[Dataset records]

..............................

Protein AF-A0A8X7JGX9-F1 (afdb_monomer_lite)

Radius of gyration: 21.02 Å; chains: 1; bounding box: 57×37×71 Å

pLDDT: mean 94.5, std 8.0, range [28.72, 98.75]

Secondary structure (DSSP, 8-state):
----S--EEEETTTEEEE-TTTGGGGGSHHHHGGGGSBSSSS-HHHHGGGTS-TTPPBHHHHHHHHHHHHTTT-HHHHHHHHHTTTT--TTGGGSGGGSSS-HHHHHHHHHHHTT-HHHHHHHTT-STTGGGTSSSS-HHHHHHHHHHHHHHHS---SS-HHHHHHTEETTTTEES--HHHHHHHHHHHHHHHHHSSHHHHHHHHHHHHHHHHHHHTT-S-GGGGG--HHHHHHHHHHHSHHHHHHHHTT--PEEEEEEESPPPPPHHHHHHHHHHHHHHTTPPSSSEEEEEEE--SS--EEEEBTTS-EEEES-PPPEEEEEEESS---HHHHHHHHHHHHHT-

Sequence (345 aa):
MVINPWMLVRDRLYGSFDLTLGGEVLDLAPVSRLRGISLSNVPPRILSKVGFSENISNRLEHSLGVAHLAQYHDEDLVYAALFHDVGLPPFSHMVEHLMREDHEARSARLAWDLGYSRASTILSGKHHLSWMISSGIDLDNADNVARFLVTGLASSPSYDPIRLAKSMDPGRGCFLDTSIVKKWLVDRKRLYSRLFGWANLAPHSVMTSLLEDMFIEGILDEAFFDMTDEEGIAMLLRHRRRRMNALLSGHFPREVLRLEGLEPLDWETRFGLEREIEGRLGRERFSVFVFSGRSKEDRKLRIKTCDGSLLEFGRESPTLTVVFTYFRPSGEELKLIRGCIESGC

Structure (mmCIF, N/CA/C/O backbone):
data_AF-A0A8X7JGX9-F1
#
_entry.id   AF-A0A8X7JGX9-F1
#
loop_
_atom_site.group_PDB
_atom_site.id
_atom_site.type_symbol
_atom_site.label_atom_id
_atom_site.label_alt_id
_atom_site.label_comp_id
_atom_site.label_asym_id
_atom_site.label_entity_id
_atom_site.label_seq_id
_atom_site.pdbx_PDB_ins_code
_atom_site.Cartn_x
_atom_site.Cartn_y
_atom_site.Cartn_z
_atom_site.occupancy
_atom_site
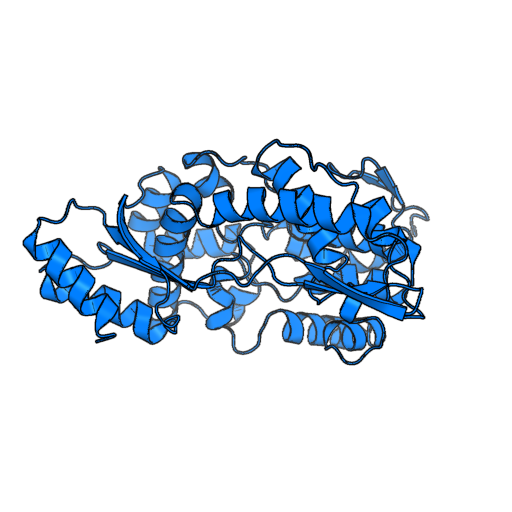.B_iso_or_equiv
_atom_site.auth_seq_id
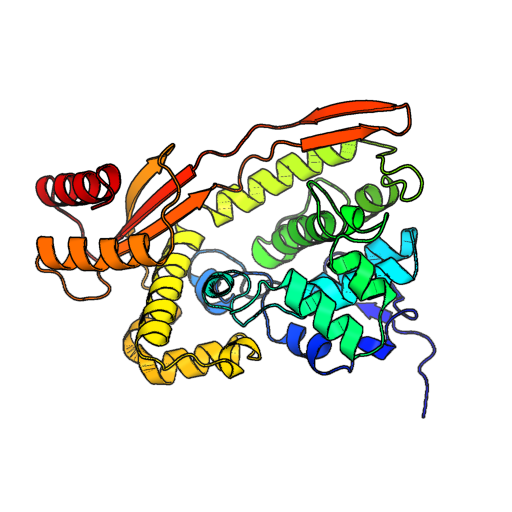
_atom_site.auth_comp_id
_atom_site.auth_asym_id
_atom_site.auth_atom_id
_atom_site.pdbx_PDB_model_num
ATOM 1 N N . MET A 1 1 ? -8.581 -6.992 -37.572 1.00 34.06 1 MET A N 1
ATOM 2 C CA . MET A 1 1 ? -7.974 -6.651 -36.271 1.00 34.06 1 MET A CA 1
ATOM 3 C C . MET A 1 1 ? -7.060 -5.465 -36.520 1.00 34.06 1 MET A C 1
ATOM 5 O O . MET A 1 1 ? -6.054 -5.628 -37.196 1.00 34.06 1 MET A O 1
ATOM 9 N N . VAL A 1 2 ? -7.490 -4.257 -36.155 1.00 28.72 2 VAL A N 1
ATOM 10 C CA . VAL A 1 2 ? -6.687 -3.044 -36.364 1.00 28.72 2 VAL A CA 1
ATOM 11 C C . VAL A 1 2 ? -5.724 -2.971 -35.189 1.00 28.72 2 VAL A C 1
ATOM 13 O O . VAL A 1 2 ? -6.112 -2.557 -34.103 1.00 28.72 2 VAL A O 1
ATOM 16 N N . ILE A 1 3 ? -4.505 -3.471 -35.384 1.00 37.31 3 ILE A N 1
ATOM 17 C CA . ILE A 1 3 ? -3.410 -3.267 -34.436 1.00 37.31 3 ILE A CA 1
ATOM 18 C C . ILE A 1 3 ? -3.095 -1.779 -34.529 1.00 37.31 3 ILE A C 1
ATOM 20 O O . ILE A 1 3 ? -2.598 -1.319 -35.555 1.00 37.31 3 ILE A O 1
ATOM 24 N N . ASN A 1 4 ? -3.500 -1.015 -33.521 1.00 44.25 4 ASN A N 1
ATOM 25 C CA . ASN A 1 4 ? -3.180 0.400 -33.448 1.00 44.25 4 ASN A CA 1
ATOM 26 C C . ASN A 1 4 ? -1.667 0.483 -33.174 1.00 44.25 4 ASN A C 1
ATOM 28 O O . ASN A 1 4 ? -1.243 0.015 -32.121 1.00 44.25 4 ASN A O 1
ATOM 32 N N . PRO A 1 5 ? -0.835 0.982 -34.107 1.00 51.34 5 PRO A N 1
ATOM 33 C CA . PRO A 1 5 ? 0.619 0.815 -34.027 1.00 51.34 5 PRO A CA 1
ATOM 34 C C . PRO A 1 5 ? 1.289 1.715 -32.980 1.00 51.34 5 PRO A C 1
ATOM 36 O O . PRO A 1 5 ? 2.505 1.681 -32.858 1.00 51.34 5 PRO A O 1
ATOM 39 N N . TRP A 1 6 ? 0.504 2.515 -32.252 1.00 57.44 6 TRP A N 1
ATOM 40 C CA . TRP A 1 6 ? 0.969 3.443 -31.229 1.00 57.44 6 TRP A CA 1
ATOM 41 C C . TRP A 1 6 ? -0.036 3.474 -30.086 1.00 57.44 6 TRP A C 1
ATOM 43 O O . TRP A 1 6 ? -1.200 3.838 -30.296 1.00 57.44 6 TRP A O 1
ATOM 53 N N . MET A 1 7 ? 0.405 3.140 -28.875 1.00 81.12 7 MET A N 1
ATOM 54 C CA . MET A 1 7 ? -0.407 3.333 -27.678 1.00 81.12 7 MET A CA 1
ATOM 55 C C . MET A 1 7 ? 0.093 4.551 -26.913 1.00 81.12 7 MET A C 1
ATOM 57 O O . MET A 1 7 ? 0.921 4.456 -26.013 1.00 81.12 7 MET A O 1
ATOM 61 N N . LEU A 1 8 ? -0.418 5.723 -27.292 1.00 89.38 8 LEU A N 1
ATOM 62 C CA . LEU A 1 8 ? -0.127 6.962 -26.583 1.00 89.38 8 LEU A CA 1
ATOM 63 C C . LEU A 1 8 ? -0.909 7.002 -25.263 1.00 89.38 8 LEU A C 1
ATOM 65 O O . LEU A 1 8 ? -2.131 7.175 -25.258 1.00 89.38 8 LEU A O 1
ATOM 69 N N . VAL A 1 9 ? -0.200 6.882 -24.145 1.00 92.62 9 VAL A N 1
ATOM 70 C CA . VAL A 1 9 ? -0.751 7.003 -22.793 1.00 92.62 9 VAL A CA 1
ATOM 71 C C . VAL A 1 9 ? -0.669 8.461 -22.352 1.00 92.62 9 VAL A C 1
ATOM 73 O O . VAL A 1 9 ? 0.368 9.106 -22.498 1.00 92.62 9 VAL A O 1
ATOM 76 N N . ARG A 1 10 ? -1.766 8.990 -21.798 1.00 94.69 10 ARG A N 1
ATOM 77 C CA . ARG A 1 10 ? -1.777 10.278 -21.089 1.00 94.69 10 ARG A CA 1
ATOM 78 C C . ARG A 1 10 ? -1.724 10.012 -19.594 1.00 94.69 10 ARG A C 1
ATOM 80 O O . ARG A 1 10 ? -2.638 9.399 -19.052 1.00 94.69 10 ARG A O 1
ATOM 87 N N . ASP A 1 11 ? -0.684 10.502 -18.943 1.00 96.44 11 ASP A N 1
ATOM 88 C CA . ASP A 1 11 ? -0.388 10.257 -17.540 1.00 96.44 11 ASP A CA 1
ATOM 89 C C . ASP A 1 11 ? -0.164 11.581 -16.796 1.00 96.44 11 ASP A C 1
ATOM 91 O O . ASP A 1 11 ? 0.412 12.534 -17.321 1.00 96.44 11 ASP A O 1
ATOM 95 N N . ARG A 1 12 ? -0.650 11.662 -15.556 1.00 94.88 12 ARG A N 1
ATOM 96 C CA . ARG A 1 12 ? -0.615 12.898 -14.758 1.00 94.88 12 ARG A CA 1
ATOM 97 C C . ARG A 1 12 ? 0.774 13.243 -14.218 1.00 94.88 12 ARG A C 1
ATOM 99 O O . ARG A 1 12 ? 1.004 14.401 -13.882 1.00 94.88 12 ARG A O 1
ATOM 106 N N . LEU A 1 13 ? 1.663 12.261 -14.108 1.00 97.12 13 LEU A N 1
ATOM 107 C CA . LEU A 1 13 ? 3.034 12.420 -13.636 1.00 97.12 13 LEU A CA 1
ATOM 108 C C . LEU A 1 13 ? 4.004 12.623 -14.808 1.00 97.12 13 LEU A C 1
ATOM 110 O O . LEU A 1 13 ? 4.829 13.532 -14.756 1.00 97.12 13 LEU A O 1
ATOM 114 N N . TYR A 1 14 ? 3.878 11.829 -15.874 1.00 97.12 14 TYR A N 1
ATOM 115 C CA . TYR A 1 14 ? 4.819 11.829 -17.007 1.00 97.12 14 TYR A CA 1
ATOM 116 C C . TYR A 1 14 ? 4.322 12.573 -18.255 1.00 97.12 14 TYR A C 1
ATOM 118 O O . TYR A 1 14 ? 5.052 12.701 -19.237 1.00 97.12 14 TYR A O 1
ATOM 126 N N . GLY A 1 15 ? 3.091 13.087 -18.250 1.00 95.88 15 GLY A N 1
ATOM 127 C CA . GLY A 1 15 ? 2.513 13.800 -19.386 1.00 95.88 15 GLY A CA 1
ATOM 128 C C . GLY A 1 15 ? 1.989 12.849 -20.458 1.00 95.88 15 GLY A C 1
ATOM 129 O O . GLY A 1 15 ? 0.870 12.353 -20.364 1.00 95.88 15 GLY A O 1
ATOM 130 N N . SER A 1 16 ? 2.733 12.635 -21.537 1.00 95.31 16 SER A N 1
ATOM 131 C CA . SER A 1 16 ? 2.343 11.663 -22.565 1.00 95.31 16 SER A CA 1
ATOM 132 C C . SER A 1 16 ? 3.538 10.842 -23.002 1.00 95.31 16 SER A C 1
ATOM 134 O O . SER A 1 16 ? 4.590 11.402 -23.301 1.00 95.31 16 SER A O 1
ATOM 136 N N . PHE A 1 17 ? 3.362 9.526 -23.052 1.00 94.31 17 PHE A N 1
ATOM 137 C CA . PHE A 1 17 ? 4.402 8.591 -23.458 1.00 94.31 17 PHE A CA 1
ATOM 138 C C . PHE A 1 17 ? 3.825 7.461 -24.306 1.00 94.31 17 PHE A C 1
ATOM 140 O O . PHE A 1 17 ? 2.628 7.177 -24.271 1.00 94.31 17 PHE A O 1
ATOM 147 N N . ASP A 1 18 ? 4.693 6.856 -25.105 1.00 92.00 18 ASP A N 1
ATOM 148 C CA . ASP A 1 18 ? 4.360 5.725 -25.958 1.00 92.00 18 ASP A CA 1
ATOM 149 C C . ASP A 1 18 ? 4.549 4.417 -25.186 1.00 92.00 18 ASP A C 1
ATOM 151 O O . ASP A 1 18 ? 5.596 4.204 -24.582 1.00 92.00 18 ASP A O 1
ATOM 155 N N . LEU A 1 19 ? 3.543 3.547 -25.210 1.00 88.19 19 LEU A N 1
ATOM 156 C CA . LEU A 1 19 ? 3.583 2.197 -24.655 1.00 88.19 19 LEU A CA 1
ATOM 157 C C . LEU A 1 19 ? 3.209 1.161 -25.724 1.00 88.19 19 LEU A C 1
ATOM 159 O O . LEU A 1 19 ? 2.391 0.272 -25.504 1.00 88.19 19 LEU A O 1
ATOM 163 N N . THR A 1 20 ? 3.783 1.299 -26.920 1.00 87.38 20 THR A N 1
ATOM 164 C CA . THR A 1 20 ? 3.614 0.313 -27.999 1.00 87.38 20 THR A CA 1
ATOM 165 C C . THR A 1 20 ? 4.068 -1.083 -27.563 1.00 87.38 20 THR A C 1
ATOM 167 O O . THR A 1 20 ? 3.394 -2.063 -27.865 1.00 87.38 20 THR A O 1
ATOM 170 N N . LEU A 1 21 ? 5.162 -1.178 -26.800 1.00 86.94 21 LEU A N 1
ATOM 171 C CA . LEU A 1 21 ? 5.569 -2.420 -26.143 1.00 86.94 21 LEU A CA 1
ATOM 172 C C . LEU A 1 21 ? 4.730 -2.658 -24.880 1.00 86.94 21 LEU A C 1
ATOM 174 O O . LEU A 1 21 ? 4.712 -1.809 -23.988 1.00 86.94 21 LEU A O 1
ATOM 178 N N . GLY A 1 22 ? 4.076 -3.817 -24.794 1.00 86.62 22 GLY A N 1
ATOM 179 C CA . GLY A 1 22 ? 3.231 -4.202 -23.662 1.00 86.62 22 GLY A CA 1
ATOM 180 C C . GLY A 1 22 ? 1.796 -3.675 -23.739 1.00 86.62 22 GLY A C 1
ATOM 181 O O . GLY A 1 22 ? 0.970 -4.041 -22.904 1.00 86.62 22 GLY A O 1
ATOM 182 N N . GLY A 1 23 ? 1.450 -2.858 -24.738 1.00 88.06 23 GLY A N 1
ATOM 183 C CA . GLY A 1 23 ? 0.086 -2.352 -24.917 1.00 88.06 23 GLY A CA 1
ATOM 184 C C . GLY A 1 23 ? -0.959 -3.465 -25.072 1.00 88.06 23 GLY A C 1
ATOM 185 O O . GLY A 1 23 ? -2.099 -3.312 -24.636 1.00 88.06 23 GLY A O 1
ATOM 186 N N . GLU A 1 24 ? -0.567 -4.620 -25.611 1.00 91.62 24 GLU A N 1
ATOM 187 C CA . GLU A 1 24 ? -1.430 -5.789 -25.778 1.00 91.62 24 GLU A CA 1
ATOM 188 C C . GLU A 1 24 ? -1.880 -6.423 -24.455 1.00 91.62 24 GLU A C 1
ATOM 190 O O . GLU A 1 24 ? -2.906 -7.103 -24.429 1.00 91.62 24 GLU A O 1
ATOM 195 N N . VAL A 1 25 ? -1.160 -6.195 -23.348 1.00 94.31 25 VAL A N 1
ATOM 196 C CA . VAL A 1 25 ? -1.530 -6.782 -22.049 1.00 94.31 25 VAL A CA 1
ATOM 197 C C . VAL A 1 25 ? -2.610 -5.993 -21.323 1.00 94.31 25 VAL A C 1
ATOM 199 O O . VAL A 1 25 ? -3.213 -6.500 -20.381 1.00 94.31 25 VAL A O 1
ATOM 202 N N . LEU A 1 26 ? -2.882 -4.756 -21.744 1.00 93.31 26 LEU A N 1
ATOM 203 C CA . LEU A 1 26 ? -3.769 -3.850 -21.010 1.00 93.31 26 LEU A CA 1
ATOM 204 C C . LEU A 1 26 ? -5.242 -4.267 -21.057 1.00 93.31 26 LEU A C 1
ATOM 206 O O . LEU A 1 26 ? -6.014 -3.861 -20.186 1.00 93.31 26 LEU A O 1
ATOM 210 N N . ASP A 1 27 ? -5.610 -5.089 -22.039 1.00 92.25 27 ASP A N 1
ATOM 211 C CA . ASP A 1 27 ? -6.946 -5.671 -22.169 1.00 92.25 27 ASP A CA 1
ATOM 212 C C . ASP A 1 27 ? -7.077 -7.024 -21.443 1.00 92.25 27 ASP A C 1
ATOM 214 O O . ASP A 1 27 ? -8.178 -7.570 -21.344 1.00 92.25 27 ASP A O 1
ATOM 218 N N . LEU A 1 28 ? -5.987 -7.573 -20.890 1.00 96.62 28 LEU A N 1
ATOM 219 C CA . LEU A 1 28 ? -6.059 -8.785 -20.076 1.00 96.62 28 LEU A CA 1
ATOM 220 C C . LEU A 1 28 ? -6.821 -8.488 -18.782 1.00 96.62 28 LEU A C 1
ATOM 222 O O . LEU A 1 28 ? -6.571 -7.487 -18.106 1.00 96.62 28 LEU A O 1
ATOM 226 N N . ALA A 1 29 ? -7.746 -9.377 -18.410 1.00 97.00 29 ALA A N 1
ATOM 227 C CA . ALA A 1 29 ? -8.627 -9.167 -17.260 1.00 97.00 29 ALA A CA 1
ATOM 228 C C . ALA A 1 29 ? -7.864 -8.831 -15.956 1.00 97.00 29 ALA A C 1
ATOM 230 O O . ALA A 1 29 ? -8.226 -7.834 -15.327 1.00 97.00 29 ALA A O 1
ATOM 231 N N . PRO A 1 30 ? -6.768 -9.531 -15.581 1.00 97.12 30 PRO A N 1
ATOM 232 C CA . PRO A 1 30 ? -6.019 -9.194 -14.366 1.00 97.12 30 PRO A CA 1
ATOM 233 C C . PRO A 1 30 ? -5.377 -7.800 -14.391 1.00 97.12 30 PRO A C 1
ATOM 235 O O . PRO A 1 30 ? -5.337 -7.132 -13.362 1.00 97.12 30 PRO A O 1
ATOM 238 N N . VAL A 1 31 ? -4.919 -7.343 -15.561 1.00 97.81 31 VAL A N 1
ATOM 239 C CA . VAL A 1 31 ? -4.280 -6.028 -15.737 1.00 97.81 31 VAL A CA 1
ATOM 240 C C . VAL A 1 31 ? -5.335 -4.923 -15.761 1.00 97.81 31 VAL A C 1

..............................

▶ REQUIRED WORK
Repeat, exactly as they stand above, the lines from the line with "ATOM 211 C CA" to the line with "ATOM 227 C CA", both lines included.

▶ ANSWER SPACE
ATOM 211 C CA . ASP A 1 27 ? -6.946 -5.671 -22.169 1.00 92.25 27 ASP A CA 1
ATOM 212 C C . ASP A 1 27 ? -7.077 -7.024 -21.443 1.00 92.25 27 ASP A C 1
ATOM 214 O O . ASP A 1 27 ? -8.178 -7.570 -21.344 1.00 92.25 27 ASP A O 1
ATOM 218 N N . LEU A 1 28 ? -5.987 -7.573 -20.890 1.00 96.62 28 LEU A N 1
ATOM 219 C CA . LEU A 1 28 ? -6.059 -8.785 -20.076 1.00 96.62 28 LEU A CA 1
ATOM 220 C C . LEU A 1 28 ? -6.821 -8.488 -18.782 1.00 96.62 28 LEU A C 1
ATOM 222 O O . LEU A 1 28 ? -6.571 -7.487 -18.106 1.00 96.62 28 LEU A O 1
ATOM 226 N N . ALA A 1 29 ? -7.746 -9.377 -18.410 1.00 97.00 29 ALA A N 1
ATOM 227 C CA . ALA A 1 29 ? -8.627 -9.167 -17.260 1.00 97.00 29 ALA A CA 1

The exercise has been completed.